I got an email the other night from a lady I used to run into often, but had lost touch with. Her note says, in part:
“I came across your website, and wanted to reach out and let you know that I enjoy reading your entries, and value your willingness to be vulnerable and publish your journey. I guess it gives those of us on a more secluded path an opportunity to be spiritual voyeurs. :-)”
Odd, the timing of it. I’ve wondered at times whether anyone beside myself was getting anything out of this. It started as a place to report my experiences as I reinvented myself. I knew others had been tossed over the side by corporate America, or left their jobs for some other reason and might need the encouragement of someone else’s experiences.
And I probably also hoped it would buck up my own spirits. I tend to get despondent over setbacks, a consequence of growing up with a mother whose father was an alcoholic.
Who Are You?
What I discovered is that reinventing myself isn’t just about branding, marketing and networking. It goes much deeper than that. When you get past the what, the when and the how of it, you come to the who.

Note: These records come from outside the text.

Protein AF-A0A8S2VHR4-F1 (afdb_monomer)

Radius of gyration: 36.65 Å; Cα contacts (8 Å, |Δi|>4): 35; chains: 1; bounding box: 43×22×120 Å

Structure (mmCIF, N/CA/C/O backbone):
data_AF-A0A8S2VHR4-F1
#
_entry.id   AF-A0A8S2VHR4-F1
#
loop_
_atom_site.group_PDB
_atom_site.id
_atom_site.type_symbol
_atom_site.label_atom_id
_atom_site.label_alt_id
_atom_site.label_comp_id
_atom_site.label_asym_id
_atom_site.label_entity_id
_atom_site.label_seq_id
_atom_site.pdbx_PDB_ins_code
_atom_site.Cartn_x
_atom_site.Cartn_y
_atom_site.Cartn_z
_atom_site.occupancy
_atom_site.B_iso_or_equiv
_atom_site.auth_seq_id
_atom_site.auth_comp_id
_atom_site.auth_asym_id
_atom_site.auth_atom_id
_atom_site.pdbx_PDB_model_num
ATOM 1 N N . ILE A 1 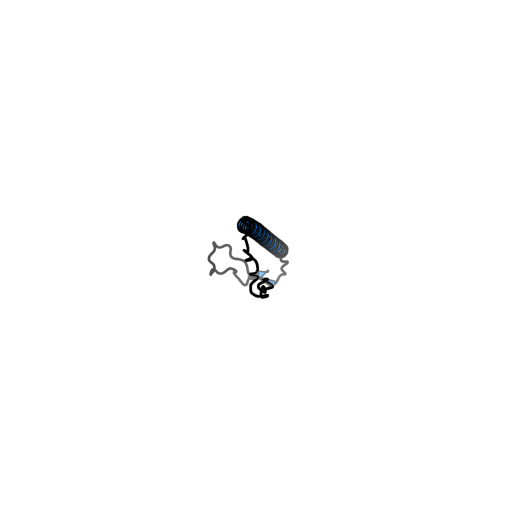1 ? -19.686 -13.192 83.179 1.00 45.12 1 ILE A N 1
ATOM 2 C CA . ILE A 1 1 ? -19.800 -13.997 81.936 1.00 45.12 1 ILE A CA 1
ATOM 3 C C . ILE A 1 1 ? -19.405 -13.090 80.774 1.00 45.12 1 ILE A C 1
ATOM 5 O O . ILE A 1 1 ? -20.106 -12.125 80.501 1.00 45.12 1 ILE A O 1
ATOM 9 N N . TYR A 1 2 ? -18.218 -13.303 80.202 1.00 50.00 2 TYR A N 1
ATOM 10 C CA . TYR A 1 2 ? -17.606 -12.426 79.197 1.00 50.00 2 TYR A CA 1
ATOM 11 C C . TYR A 1 2 ? -18.231 -12.671 77.813 1.00 50.00 2 TYR A C 1
ATOM 13 O O . TYR A 1 2 ? -18.063 -13.739 77.236 1.00 50.00 2 TYR A O 1
ATOM 21 N N . GLY A 1 3 ? -18.983 -11.695 77.295 1.00 63.50 3 GLY A N 1
ATOM 22 C CA . GLY A 1 3 ? -19.802 -11.810 76.080 1.00 63.50 3 GLY A CA 1
ATOM 23 C C . GLY A 1 3 ? -19.173 -11.228 74.812 1.00 63.50 3 GLY A C 1
ATOM 24 O O . GLY A 1 3 ? -19.803 -10.406 74.152 1.00 63.50 3 GLY A O 1
ATOM 25 N N . ARG A 1 4 ? -17.949 -11.623 74.446 1.00 68.00 4 ARG A N 1
ATOM 26 C CA . ARG A 1 4 ? -17.392 -11.289 73.120 1.00 68.00 4 ARG A CA 1
ATOM 27 C C . ARG A 1 4 ? -17.434 -12.528 72.233 1.00 68.00 4 ARG A C 1
ATOM 29 O O . ARG A 1 4 ? -16.703 -13.481 72.477 1.00 68.00 4 ARG A O 1
ATOM 36 N N . LYS A 1 5 ? -18.316 -12.519 71.228 1.00 73.38 5 LYS A N 1
ATOM 37 C CA . LYS A 1 5 ? -18.341 -13.556 70.189 1.00 73.38 5 LYS A CA 1
ATOM 38 C C . LYS A 1 5 ? -17.055 -13.445 69.353 1.00 73.38 5 LYS A C 1
ATOM 40 O O . LYS A 1 5 ? -16.727 -12.329 68.947 1.00 73.38 5 LYS A O 1
ATOM 45 N N . PRO A 1 6 ? -16.320 -14.544 69.119 1.00 74.44 6 PRO A N 1
ATOM 46 C CA . PRO A 1 6 ? -15.144 -14.519 68.260 1.00 74.44 6 PRO A CA 1
ATOM 47 C C . PRO A 1 6 ? -15.576 -14.278 66.809 1.00 74.44 6 PRO A C 1
ATOM 49 O O . PRO A 1 6 ? -16.479 -14.953 66.323 1.00 74.44 6 PRO A O 1
ATOM 52 N N . ILE A 1 7 ? -14.947 -13.307 66.146 1.00 73.31 7 ILE A N 1
ATOM 53 C CA . ILE A 1 7 ? -15.099 -13.074 64.705 1.00 73.31 7 ILE A CA 1
ATOM 54 C C . ILE A 1 7 ? -14.092 -13.990 64.015 1.00 73.31 7 ILE A C 1
ATOM 56 O O . ILE A 1 7 ? -12.889 -13.892 64.278 1.00 73.31 7 ILE A O 1
ATOM 60 N N . LEU A 1 8 ? -14.576 -14.908 63.183 1.00 75.50 8 LEU A N 1
ATOM 61 C CA . LEU A 1 8 ? -13.721 -15.813 62.426 1.00 75.50 8 LEU A CA 1
ATOM 62 C C . LEU A 1 8 ? -13.104 -15.056 61.239 1.00 75.50 8 LEU A C 1
ATOM 64 O O . LEU A 1 8 ? -13.743 -14.175 60.670 1.00 75.50 8 LEU A O 1
ATOM 68 N N . PRO A 1 9 ? -11.884 -15.402 60.800 1.00 69.00 9 PRO A N 1
ATOM 69 C CA . PRO A 1 9 ? -11.243 -14.749 59.653 1.00 69.00 9 PRO A CA 1
ATOM 70 C C . PRO A 1 9 ? -12.046 -14.884 58.345 1.00 69.00 9 PRO A C 1
ATOM 72 O O . PRO A 1 9 ? -11.835 -14.116 57.415 1.00 69.00 9 PRO A O 1
ATOM 75 N N . PHE A 1 10 ? -12.996 -15.823 58.287 1.00 68.25 10 PHE A N 1
ATOM 76 C CA . PHE A 1 10 ? -13.930 -16.007 57.173 1.00 68.25 10 PHE A CA 1
ATOM 77 C C . PHE A 1 10 ? -15.236 -15.204 57.312 1.00 68.25 10 PHE A C 1
ATOM 79 O O . PHE A 1 10 ? -15.968 -15.083 56.334 1.00 68.25 10 PHE A O 1
ATOM 86 N N . ASP A 1 11 ? -15.526 -14.632 58.489 1.00 71.44 11 ASP A N 1
ATOM 87 C CA . ASP A 1 11 ? -16.676 -13.732 58.687 1.00 71.44 11 ASP A CA 1
ATOM 88 C C . ASP A 1 11 ? -16.447 -12.374 58.003 1.00 71.44 11 ASP A C 1
ATOM 90 O O . ASP A 1 11 ? -17.393 -11.645 57.702 1.00 71.44 11 ASP A O 1
ATOM 94 N N . GLN A 1 12 ? -15.186 -12.026 57.728 1.00 71.81 12 GLN A N 1
ATOM 95 C CA . GLN A 1 12 ? -14.825 -10.852 56.943 1.00 71.81 12 GLN A CA 1
ATOM 96 C C . GLN A 1 12 ? -14.997 -11.161 55.453 1.00 71.81 12 GLN A C 1
ATOM 98 O O . GLN A 1 12 ? -14.064 -11.575 54.767 1.00 71.81 12 GLN A O 1
ATOM 103 N N . GLN A 1 13 ? -16.208 -10.948 54.940 1.00 72.06 13 GLN A N 1
ATOM 104 C CA . GLN A 1 13 ? -16.435 -10.935 53.499 1.00 72.06 13 GLN A CA 1
ATOM 105 C C . GLN A 1 13 ? -15.587 -9.819 52.881 1.00 72.06 13 GLN A C 1
ATOM 107 O O . GLN A 1 13 ? -15.743 -8.645 53.222 1.00 72.06 13 GLN A O 1
ATOM 112 N N . GLN A 1 14 ? -14.661 -10.184 51.992 1.00 75.06 14 GLN A N 1
ATOM 113 C CA . GLN A 1 14 ? -13.919 -9.190 51.225 1.00 75.06 14 GLN A CA 1
ATOM 114 C C . GLN A 1 14 ? -14.908 -8.375 50.382 1.00 75.06 14 GLN A C 1
ATOM 116 O O . GLN A 1 14 ? -15.849 -8.954 49.829 1.00 75.06 14 GLN A O 1
ATOM 121 N N . PRO A 1 15 ? -14.728 -7.047 50.279 1.00 74.44 15 PRO A N 1
ATOM 122 C CA . PRO A 1 15 ? -15.598 -6.232 49.450 1.00 74.44 15 PRO A CA 1
ATOM 123 C C . PRO A 1 15 ? -15.561 -6.759 48.014 1.00 74.44 15 PRO A C 1
ATOM 125 O O . PRO A 1 15 ? -14.489 -6.978 47.447 1.00 74.44 15 PRO A O 1
ATOM 128 N N . LEU A 1 16 ? -16.744 -6.980 47.439 1.00 75.75 16 LE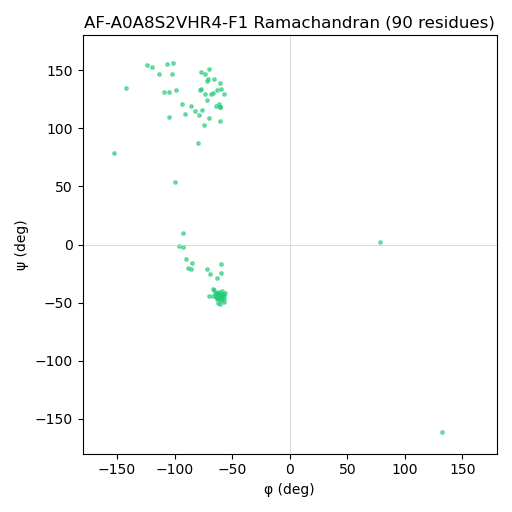U A N 1
ATOM 129 C CA . LEU A 1 16 ? -16.890 -7.419 46.058 1.00 75.75 16 LEU A CA 1
ATOM 130 C C . LEU A 1 16 ? -16.274 -6.352 45.142 1.00 75.75 16 LEU A C 1
ATOM 132 O O . LEU A 1 16 ? -16.836 -5.269 44.969 1.00 75.75 16 LEU A O 1
ATOM 136 N N . VAL A 1 17 ? -15.106 -6.648 44.571 1.00 74.50 17 VAL A N 1
ATOM 137 C CA . VAL A 1 17 ? -14.4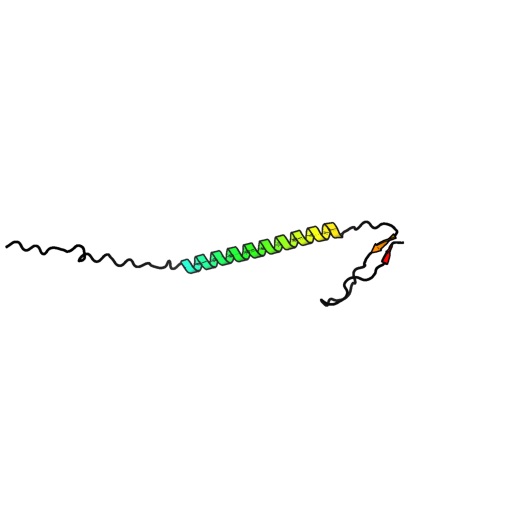50 -5.757 43.611 1.00 74.50 17 VAL A CA 1
ATOM 138 C C . VAL A 1 17 ? -15.274 -5.769 42.330 1.00 74.50 17 VAL A C 1
ATOM 140 O O . VAL A 1 17 ? -15.303 -6.758 41.600 1.00 74.50 17 VAL A O 1
ATOM 143 N N . THR A 1 18 ? -15.963 -4.665 42.058 1.00 73.38 18 THR A N 1
ATOM 144 C CA . THR A 1 18 ? -16.663 -4.463 40.791 1.00 73.38 18 THR A CA 1
ATOM 145 C C . THR A 1 18 ? -15.714 -3.767 39.825 1.00 73.38 18 THR A C 1
ATOM 147 O O . THR A 1 18 ? -15.313 -2.624 40.024 1.00 73.38 18 THR A O 1
ATOM 150 N N . LEU A 1 19 ? -15.308 -4.487 38.780 1.00 74.00 19 LEU A N 1
ATOM 151 C CA . LEU A 1 19 ? -14.560 -3.906 37.671 1.00 74.00 19 LEU A CA 1
ATOM 152 C C . LEU A 1 19 ? -15.540 -3.081 36.833 1.00 74.00 19 LEU A C 1
ATOM 154 O O . LEU A 1 19 ? -16.350 -3.640 36.093 1.00 74.00 19 LEU A O 1
ATOM 158 N N . SER A 1 20 ? -15.504 -1.757 36.976 1.00 73.56 20 SER A N 1
ATOM 159 C CA . SER 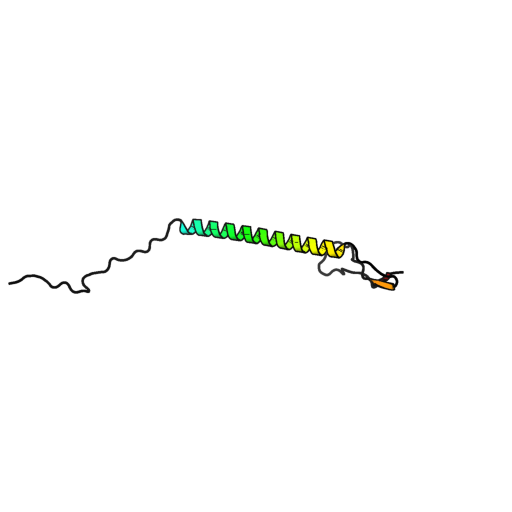A 1 20 ? -16.251 -0.865 36.093 1.00 73.56 20 SER A CA 1
ATOM 160 C C . SER A 1 20 ? -15.515 -0.726 34.761 1.00 73.56 20 SER A C 1
ATOM 162 O O . SER A 1 20 ? -14.300 -0.537 34.704 1.00 73.56 20 SER A O 1
ATOM 164 N N . GLN A 1 21 ? -16.255 -0.858 33.663 1.00 73.44 21 GLN A N 1
ATOM 165 C CA . GLN A 1 21 ? -15.716 -0.629 32.329 1.00 73.44 21 GLN A CA 1
ATOM 166 C C . GLN A 1 21 ? -15.601 0.881 32.086 1.00 73.44 21 GLN A C 1
ATOM 168 O O . GLN A 1 21 ? -16.549 1.613 32.369 1.00 73.44 21 GLN A O 1
ATOM 173 N N . ASP A 1 22 ? -14.462 1.346 31.557 1.00 81.00 22 ASP A N 1
ATOM 174 C CA . ASP A 1 22 ? -14.300 2.751 31.155 1.00 81.00 22 ASP A CA 1
ATOM 175 C C . ASP A 1 22 ? -15.344 3.076 30.064 1.00 81.00 22 ASP A C 1
ATOM 177 O O . ASP A 1 22 ? -15.313 2.449 28.994 1.00 81.00 22 ASP A O 1
ATOM 181 N N . PRO A 1 23 ? -16.274 4.024 30.301 1.00 81.31 23 PRO A N 1
ATOM 182 C CA . PRO A 1 23 ? -17.305 4.383 29.328 1.00 81.31 23 PRO A CA 1
ATOM 183 C C . PRO A 1 23 ? -16.714 4.900 28.007 1.00 81.31 23 PRO A C 1
ATOM 185 O O . PRO A 1 23 ? -17.344 4.771 26.955 1.00 81.31 23 PRO A O 1
ATOM 188 N N . GLU A 1 24 ? -15.486 5.425 28.028 1.00 87.81 24 GLU A N 1
ATOM 189 C CA . GLU A 1 24 ? -14.792 5.949 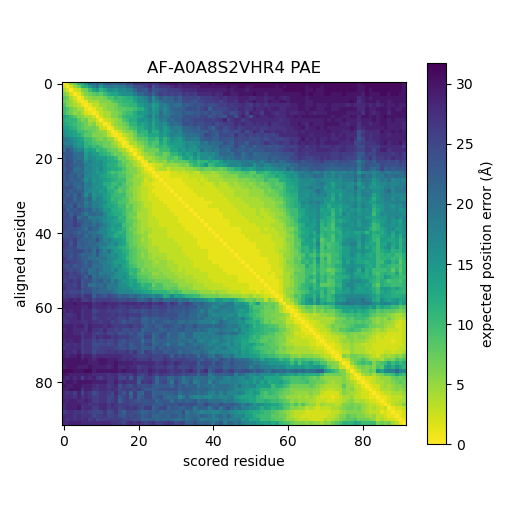26.848 1.00 87.81 24 GLU A CA 1
ATOM 190 C C . GLU A 1 24 ? -13.901 4.917 26.145 1.00 87.81 24 GLU A C 1
ATOM 192 O O . GLU A 1 24 ? -13.297 5.203 25.109 1.00 87.81 24 GLU A O 1
ATOM 197 N N . HIS A 1 25 ? -13.800 3.690 26.658 1.00 86.94 25 HIS A N 1
ATOM 198 C CA . HIS A 1 25 ? -12.914 2.680 26.075 1.00 86.94 25 HIS A CA 1
ATOM 199 C C . HIS A 1 25 ? -13.220 2.434 24.588 1.00 86.94 25 HIS A C 1
ATOM 201 O O . HIS A 1 25 ? -12.325 2.349 23.746 1.00 86.94 25 HIS A O 1
ATOM 207 N N . LYS A 1 26 ? -14.510 2.372 24.239 1.00 87.12 26 LYS A N 1
ATOM 208 C CA . LYS A 1 26 ? -14.962 2.128 22.864 1.00 87.12 26 LYS A CA 1
ATOM 209 C C . LYS A 1 26 ? -14.604 3.279 21.920 1.00 87.12 26 LYS A C 1
ATOM 211 O O . LYS A 1 26 ? -14.240 3.030 20.772 1.00 87.12 26 LYS A O 1
ATOM 216 N N . THR A 1 27 ? -14.702 4.526 22.379 1.00 91.50 27 THR A N 1
ATOM 217 C CA . THR A 1 27 ? -14.386 5.699 21.552 1.00 91.50 27 THR A CA 1
ATOM 218 C C . THR A 1 27 ? -12.885 5.788 21.298 1.00 91.50 27 THR A C 1
ATOM 220 O O . THR A 1 27 ? -12.486 5.937 20.142 1.00 91.50 27 THR A O 1
ATOM 223 N N . LYS A 1 28 ? -12.060 5.574 22.332 1.00 91.94 28 LYS A N 1
ATOM 224 C CA . LYS A 1 28 ? -10.592 5.509 22.222 1.00 91.94 28 LYS A CA 1
ATOM 225 C C . LYS A 1 28 ? -10.143 4.411 21.254 1.00 91.94 28 LYS A C 1
ATOM 227 O O . LYS A 1 28 ? -9.291 4.647 20.400 1.00 91.94 28 LYS A O 1
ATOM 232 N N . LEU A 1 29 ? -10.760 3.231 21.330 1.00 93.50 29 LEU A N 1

And as The Who put it, “Who are you?”
Well, I’m a guy who grew up without the conviction that you need what I’ve got (see Trump, Donald). There was a shortage of self-esteem that I’ve spent my lifetime trying to fix. It’s an obsession dangerously close to narcissism, searching for the fix, but taking life on it’s terms is not an option.
Discovering Al-Anon’s 12-step program has given direction to my spiritual longings, and recently I got an opportunity to take it even deeper.
It’s a Put-On!
I’ve been invited to participate this month in a “spiritual formation” seminar at a theological seminary.
The assigned reading includes “Thirsty for God” by Bradley P. Holt in which Holt discusses “vocation” as something we are led to that expresses our core values. It came to me almost immediately that my “vocation” is encouraging others, reassuring them that it’s safe to come out from under the bed and play.
There’s a saying that one teaches what he most needs to learn, and that’s certainly true in this case. I’ve spent most of my life hiding behind a mask, and as The Who (where would I be without them?) put it so well in “Eminence Front” , “It’s a put-on!”
I Know! I Know!
Where is this leading? I wish I knew. But that’s the old me, the one who tried to control his environment and was always thinking, always trying to figure it out.
Now, as Scrooge puts it in the extraordinary ’51 version of “Scrooge” while dancing a jig on Christmas morning, “I know! I know! I know that I don’t know!” (If I’ve used that line before on the site, I owe you oneā¦.)
I know that I don’t know. And yet, because I keep turning my life over to the Creator, it seems like things keep getting better. I couldn’t have said that a year ago.